AIM OF THE TASK: Starting with the line that has "ATOM 38 O O" and finishing with the line that has "ATOM 50 C CA", set down each line below exactly. Pictures are not copied.

SUPPLIED ENTRIES:
::::::

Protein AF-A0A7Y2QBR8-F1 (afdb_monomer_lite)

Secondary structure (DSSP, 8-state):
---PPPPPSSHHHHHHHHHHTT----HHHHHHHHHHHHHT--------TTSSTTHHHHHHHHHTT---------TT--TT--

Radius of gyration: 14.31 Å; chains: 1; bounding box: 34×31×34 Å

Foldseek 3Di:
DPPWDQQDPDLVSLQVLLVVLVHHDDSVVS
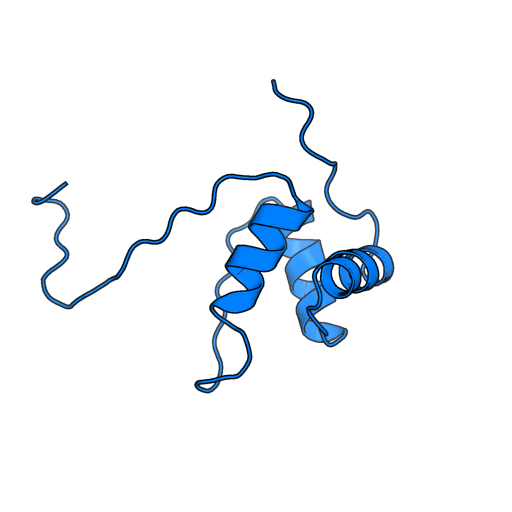VVVSCCSVVVHDDDDDDDPPPCPVVVLVSCCVSRVHDRDDDDDDPPDDPPPD

Structure (mmCIF, N/CA/C/O backbone):
data_AF-A0A7Y2QBR8-F1
#
_entry.id   AF-A0A7Y2QBR8-F1
#
loop_
_atom_site.group_PDB
_atom_site.id
_atom_site.type_symbol
_atom_site.label_atom_id
_atom_site.label_alt_id
_atom_site.label_comp_id
_atom_site.label_asym_id
_atom_site.label_entity_id
_atom_site.label_seq_id
_atom_site.pdbx_PDB_ins_code
_atom_site.Cartn_x
_atom_site.Cartn_y
_atom_site.Cartn_z
_atom_site.occupancy
_atom_site.B_iso_or_equiv
_atom_site.auth_seq_id
_atom_site.auth_comp_id
_atom_site.auth_asym_id
_atom_site.auth_atom_id
_atom_site.pdbx_PDB_model_num
ATOM 1 N N . MET A 1 1 ? -8.050 3.242 19.939 1.00 56.31 1 MET A N 1
ATOM 2 C CA . MET A 1 1 ? -7.432 2.765 18.682 1.00 56.31 1 MET A CA 1
ATOM 3 C C . MET A 1 1 ? -8.466 3.060 17.612 1.00 56.31 1 MET A C 1
ATOM 5 O O . MET A 1 1 ? -9.569 2.574 17.813 1.00 56.31 1 MET A O 1
ATOM 9 N N . PRO A 1 2 ? -8.231 3.918 16.605 1.00 56.66 2 PRO A N 1
ATOM 10 C CA . PRO A 1 2 ? -9.288 4.218 15.640 1.00 56.66 2 PRO A CA 1
ATOM 11 C C . PRO A 1 2 ? -9.634 2.931 14.886 1.00 56.66 2 PRO A C 1
ATOM 13 O O . PRO A 1 2 ? -8.718 2.157 14.582 1.00 56.66 2 PRO A O 1
ATOM 16 N N . ASP A 1 3 ? -10.922 2.704 14.636 1.00 62.12 3 ASP A N 1
ATOM 17 C CA . ASP A 1 3 ? -11.466 1.587 13.858 1.00 62.12 3 ASP A CA 1
ATOM 18 C C . ASP A 1 3 ? -10.973 1.661 12.406 1.00 62.12 3 ASP A C 1
ATOM 20 O O . ASP A 1 3 ? -11.674 2.121 11.512 1.00 62.12 3 ASP A O 1
ATOM 24 N N . HIS A 1 4 ? -9.730 1.246 12.163 1.00 66.38 4 HIS A N 1
ATOM 25 C CA . HIS A 1 4 ? -9.222 1.121 10.804 1.00 66.38 4 HIS A CA 1
ATOM 26 C C . HIS A 1 4 ? -9.795 -0.155 10.187 1.00 66.38 4 HIS A C 1
ATOM 28 O O . HIS A 1 4 ? -9.829 -1.191 10.868 1.00 66.38 4 HIS A O 1
ATOM 34 N N . PRO A 1 5 ? -10.185 -0.124 8.904 1.00 71.25 5 PRO A N 1
ATOM 35 C CA . PRO A 1 5 ? -10.658 -1.306 8.208 1.00 71.25 5 PRO A CA 1
ATOM 36 C C . PRO A 1 5 ? -9.637 -2.443 8.333 1.00 71.25 5 PRO A C 1
ATOM 38 O O . PRO A 1 5 ? -8.418 -2.260 8.217 1.00 71.25 5 PRO A O 1
ATOM 41 N N . LEU A 1 6 ? -10.155 -3.635 8.633 1.00 76.00 6 LEU A N 1
ATOM 42 C CA . LEU A 1 6 ? -
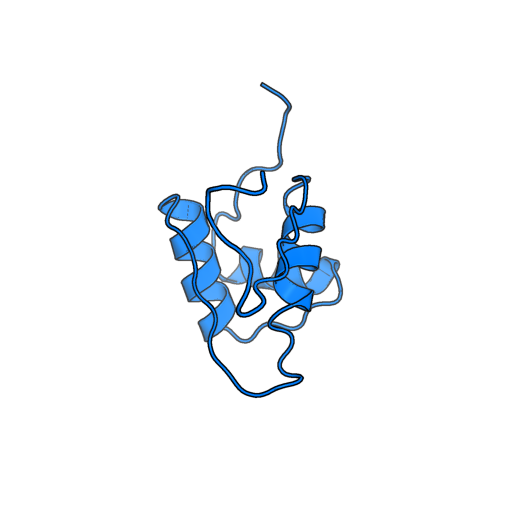9.346 -4.840 8.745 1.00 76.00 6 LEU A CA 1
ATOM 43 C C . LEU A 1 6 ? -8.680 -5.135 7.393 1.00 76.00 6 LEU A C 1
ATOM 45 O O . LEU A 1 6 ? -9.288 -4.908 6.346 1.00 76.00 6 LEU A O 1
ATOM 49 N N . PRO A 1 7 ? -7.436 -5.650 7.394 1.00 83.12 7 PRO A N 1
ATOM 50 C CA . PRO A 1 7 ? -6.793 -6.061 6.157 1.00 83.12 7 PRO A CA 1
ATOM 51 C C . PRO A 1 7 ? -7.630 -7.153 5.467 1.00 83.12 7 PRO A C 1
ATOM 53 O O . PRO A 1 7 ? -8.272 -7.946 6.165 1.00 83.12 7 PRO A O 1
ATOM 56 N N . PRO A 1 8 ? -7.595 -7.225 4.123 1.00 91.50 8 PRO A N 1
ATOM 57 C CA . PRO A 1 8 ? -8.367 -8.202 3.361 1.00 91.50 8 PRO A CA 1
ATOM 58 C C . PRO A 1 8 ? -8.077 -9.630 3.839 1.00 91.50 8 PRO A C 1
ATOM 60 O O . PRO A 1 8 ? -6.944 -9.957 4.209 1.00 91.50 8 PRO A O 1
ATOM 63 N N . ALA A 1 9 ? -9.097 -10.487 3.840 1.00 94.06 9 ALA A N 1
ATOM 64 C CA . ALA A 1 9 ? -9.011 -11.872 4.297 1.00 94.06 9 ALA A CA 1
ATOM 65 C C . ALA A 1 9 ? -8.494 -12.830 3.211 1.00 94.06 9 ALA A C 1
ATOM 67 O O . ALA A 1 9 ? -8.075 -13.945 3.527 1.00 94.06 9 ALA A O 1
ATOM 68 N N . SER A 1 10 ? -8.476 -12.396 1.947 1.00 96.19 10 SER A N 1
ATOM 69 C CA . SER A 1 10 ? -8.009 -13.191 0.809 1.00 96.19 10 SER A CA 1
ATOM 70 C C . SER A 1 10 ? -7.351 -12.347 -0.291 1.00 96.19 10 SER A C 1
ATOM 72 O O . SER A 1 10 ? -7.424 -11.114 -0.313 1.00 96.19 10 SER A O 1
ATOM 74 N N . ILE A 1 11 ? -6.714 -13.032 -1.245 1.00 96.75 11 ILE A N 1
ATOM 75 C CA . ILE A 1 11 ? -6.139 -12.410 -2.447 1.00 96.75 11 ILE A CA 1
ATOM 76 C C . ILE A 1 11 ? -7.249 -11.784 -3.301 1.00 96.75 11 ILE A C 1
ATOM 78 O O . ILE A 1 11 ? -7.083 -10.667 -3.782 1.00 96.75 11 ILE A O 1
ATOM 82 N N . ASP A 1 12 ? -8.388 -12.462 -3.454 1.00 96.75 12 ASP A N 1
ATOM 83 C CA . ASP A 1 12 ? -9.499 -11.968 -4.272 1.00 96.75 12 ASP A CA 1
ATOM 84 C C . ASP A 1 12 ? -10.159 -10.735 -3.627 1.00 96.75 12 ASP A C 1
ATOM 86 O O . ASP A 1 12 ? -10.463 -9.766 -4.321 1.00 96.75 12 ASP A O 1
ATOM 90 N N . GLU A 1 13 ? -10.266 -10.695 -2.292 1.00 95.88 13 GLU A N 1
ATOM 91 C CA . GLU A 1 13 ? -10.658 -9.474 -1.571 1.00 95.88 13 GLU A CA 1
ATOM 92 C C . GLU A 1 13 ? -9.647 -8.342 -1.753 1.00 95.88 13 GLU A C 1
ATOM 94 O O . GLU A 1 13 ? -10.040 -7.186 -1.876 1.00 95.88 13 GLU A O 1
ATOM 99 N N . THR A 1 14 ? -8.351 -8.658 -1.812 1.00 95.56 14 THR A N 1
ATOM 100 C CA . THR A 1 14 ? -7.307 -7.654 -2.064 1.00 95.56 14 THR A CA 1
ATOM 101 C C . THR A 1 14 ? -7.455 -7.060 -3.466 1.00 95.56 14 THR A C 1
ATOM 103 O O . THR A 1 14 ? -7.367 -5.846 -3.626 1.00 95.56 14 THR A O 1
ATOM 106 N N . ILE A 1 15 ? -7.741 -7.887 -4.477 1.00 96.50 15 ILE A N 1
ATOM 107 C CA . ILE A 1 15 ? -8.023 -7.421 -5.844 1.00 96.50 15 ILE A CA 1
ATOM 108 C C . ILE A 1 15 ? -9.272 -6.535 -5.855 1.00 96.50 15 ILE A C 1
ATOM 110 O O . ILE A 1 15 ? -9.234 -5.435 -6.401 1.00 96.50 15 ILE A O 1
ATOM 114 N N . ALA A 1 16 ? -10.360 -6.980 -5.222 1.00 95.44 16 ALA A N 1
ATOM 115 C CA . ALA A 1 16 ? -11.606 -6.221 -5.157 1.00 95.44 16 ALA A CA 1
ATOM 116 C C . ALA A 1 16 ? -11.435 -4.880 -4.423 1.00 95.44 16 ALA A C 1
ATOM 118 O O . ALA A 1 16 ? -11.980 -3.869 -4.856 1.00 95.44 16 ALA A O 1
ATOM 119 N N . MET A 1 17 ? -10.659 -4.859 -3.337 1.00 94.94 17 MET A N 1
ATOM 120 C CA . MET A 1 17 ? -10.330 -3.650 -2.583 1.00 94.94 17 MET A CA 1
ATOM 121 C C . MET A 1 17 ? -9.575 -2.635 -3.449 1.00 94.94 17 MET A C 1
ATOM 123 O O . MET A 1 17 ? -9.935 -1.465 -3.458 1.00 94.94 17 MET A O 1
ATOM 127 N N . LEU A 1 18 ? -8.563 -3.077 -4.203 1.00 94.50 18 LEU A N 1
ATOM 128 C CA . LEU A 1 18 ? -7.808 -2.200 -5.102 1.00 94.50 18 LEU A CA 1
ATOM 129 C C . LEU A 1 18 ? -8.672 -1.701 -6.271 1.00 94.50 18 LEU A C 1
ATOM 131 O O . LEU A 1 18 ? -8.605 -0.527 -6.623 1.00 94.50 18 LEU A O 1
ATOM 135 N N . ALA A 1 19 ? -9.528 -2.562 -6.825 1.00 94.50 19 ALA A N 1
ATOM 136 C CA . ALA A 1 19 ? -10.418 -2.203 -7.926 1.00 94.50 19 ALA A CA 1
ATOM 137 C C . ALA A 1 19 ? -11.462 -1.140 -7.536 1.00 94.50 19 ALA A C 1
ATOM 139 O O . ALA A 1 19 ? -11.823 -0.321 -8.373 1.00 94.50 19 ALA A O 1
ATOM 140 N N . ARG A 1 20 ? -11.924 -1.120 -6.276 1.00 94.38 20 ARG A N 1
ATOM 141 C CA . ARG A 1 20 ? -12.830 -0.073 -5.752 1.00 94.38 20 ARG A CA 1
ATOM 142 C C . ARG
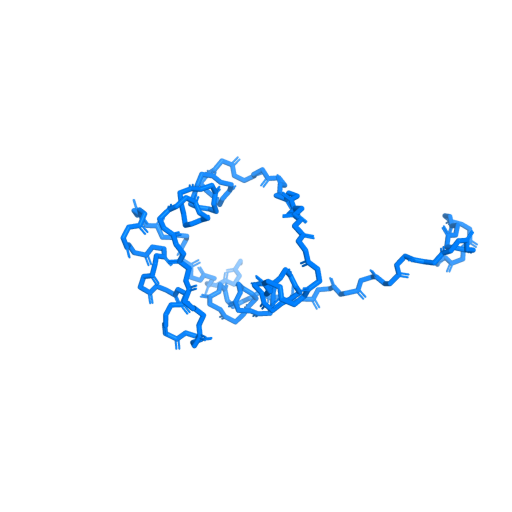 A 1 20 ? -12.198 1.319 -5.724 1.00 94.38 20 ARG A C 1
ATOM 144 O O . ARG A 1 20 ? -12.919 2.305 -5.748 1.00 94.38 20 ARG A O 1
ATOM 151 N N . GLU A 1 21 ? -10.874 1.373 -5.677 1.00 93.69 21 GLU A N 1
ATOM 152 C CA . GLU A 1 21 ? -10.067 2.593 -5.681 1.00 93.69 21 GLU A CA 1
ATOM 153 C C . GLU A 1 21 ? -9.436 2.843 -7.067 1.00 93.69 21 GLU A C 1
ATOM 155 O O . GLU A 1 21 ? -8.368 3.449 -7.171 1.00 93.69 21 GLU A O 1
ATOM 160 N N . ASP A 1 22 ? -10.066 2.325 -8.129 1.00 92.25 22 ASP A N 1
ATOM 
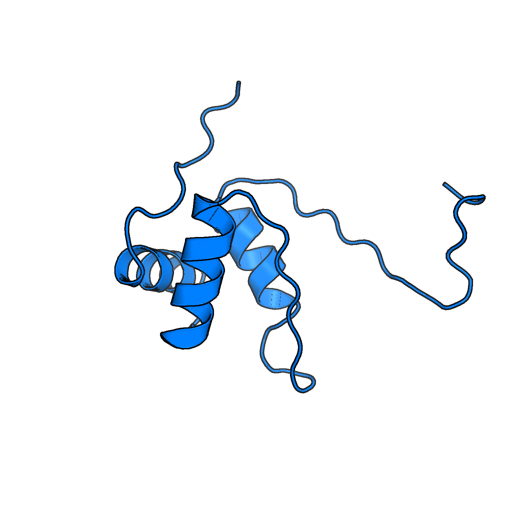161 C CA . ASP A 1 22 ? -9.647 2.454 -9.532 1.00 92.25 22 ASP A CA 1
ATOM 162 C C . ASP A 1 22 ? -8.236 1.909 -9.837 1.00 92.25 22 ASP A C 1
ATOM 164 O O . ASP A 1 22 ? -7.586 2.305 -10.809 1.00 92.25 22 ASP A O 1
ATOM 168 N N . TYR A 1 23 ? -7.751 0.953 -9.035 1.00 92.94 23 TYR A N 1
ATOM 169 C CA . TYR A 1 23 ? -6.452 0.313 -9.231 1.00 92.94 23 TYR A CA 1
ATOM 170 C C . TYR A 1 23 ? -6.593 -1.141 -9.688 1.00 92.94 23 TYR A C 1
ATOM 172 O O . TYR A 1 23 ? -6.922 -2.048 -8.919 1.00 92.94 23 TYR A O 1
ATOM 180 N N . LEU A 1 24 ? -6.273 -1.387 -10.958 1.00 92.19 24 LEU A N 1
ATOM 181 C CA . LEU A 1 24 ? -6.277 -2.726 -11.543 1.00 92.19 24 LEU A CA 1
ATOM 182 C C . LEU A 1 24 ? -4.966 -3.456 -11.234 1.00 92.19 24 LEU A C 1
ATOM 184 O O . LEU A 1 24 ? -3.956 -3.285 -11.917 1.00 92.19 24 LEU A O 1
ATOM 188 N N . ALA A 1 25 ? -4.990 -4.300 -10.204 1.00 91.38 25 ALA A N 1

::::::

RESULT OF THE EXERCISE:
ATOM 38 O O . PRO A 1 5 ? -8.418 -2.260 8.217 1.00 71.25 5 PRO A O 1
ATOM 41 N N . LEU A 1 6 ? -10.155 -3.635 8.633 1.00 76.00 6 LEU A N 1
ATOM 42 C CA . LEU A 1 6 ? -
9.346 -4.840 8.745 1.00 76.00 6 LEU A CA 1
ATOM 43 C C . LEU A 1 6 ? -8.680 -5.135 7.393 1.00 76.00 6 LEU A C 1
ATOM 45 O O . LEU A 1 6 ? -9.288 -4.908 6.346 1.00 76.00 6 LEU A O 1
ATOM 49 N N . PRO A 1 7 ? -7.436 -5.650 7.394 1.00 83.12 7 PRO A N 1
ATOM 50 C CA . PRO A 1 7 ? -6.793 -6.061 6.157 1.00 83.12 7 PRO A CA 1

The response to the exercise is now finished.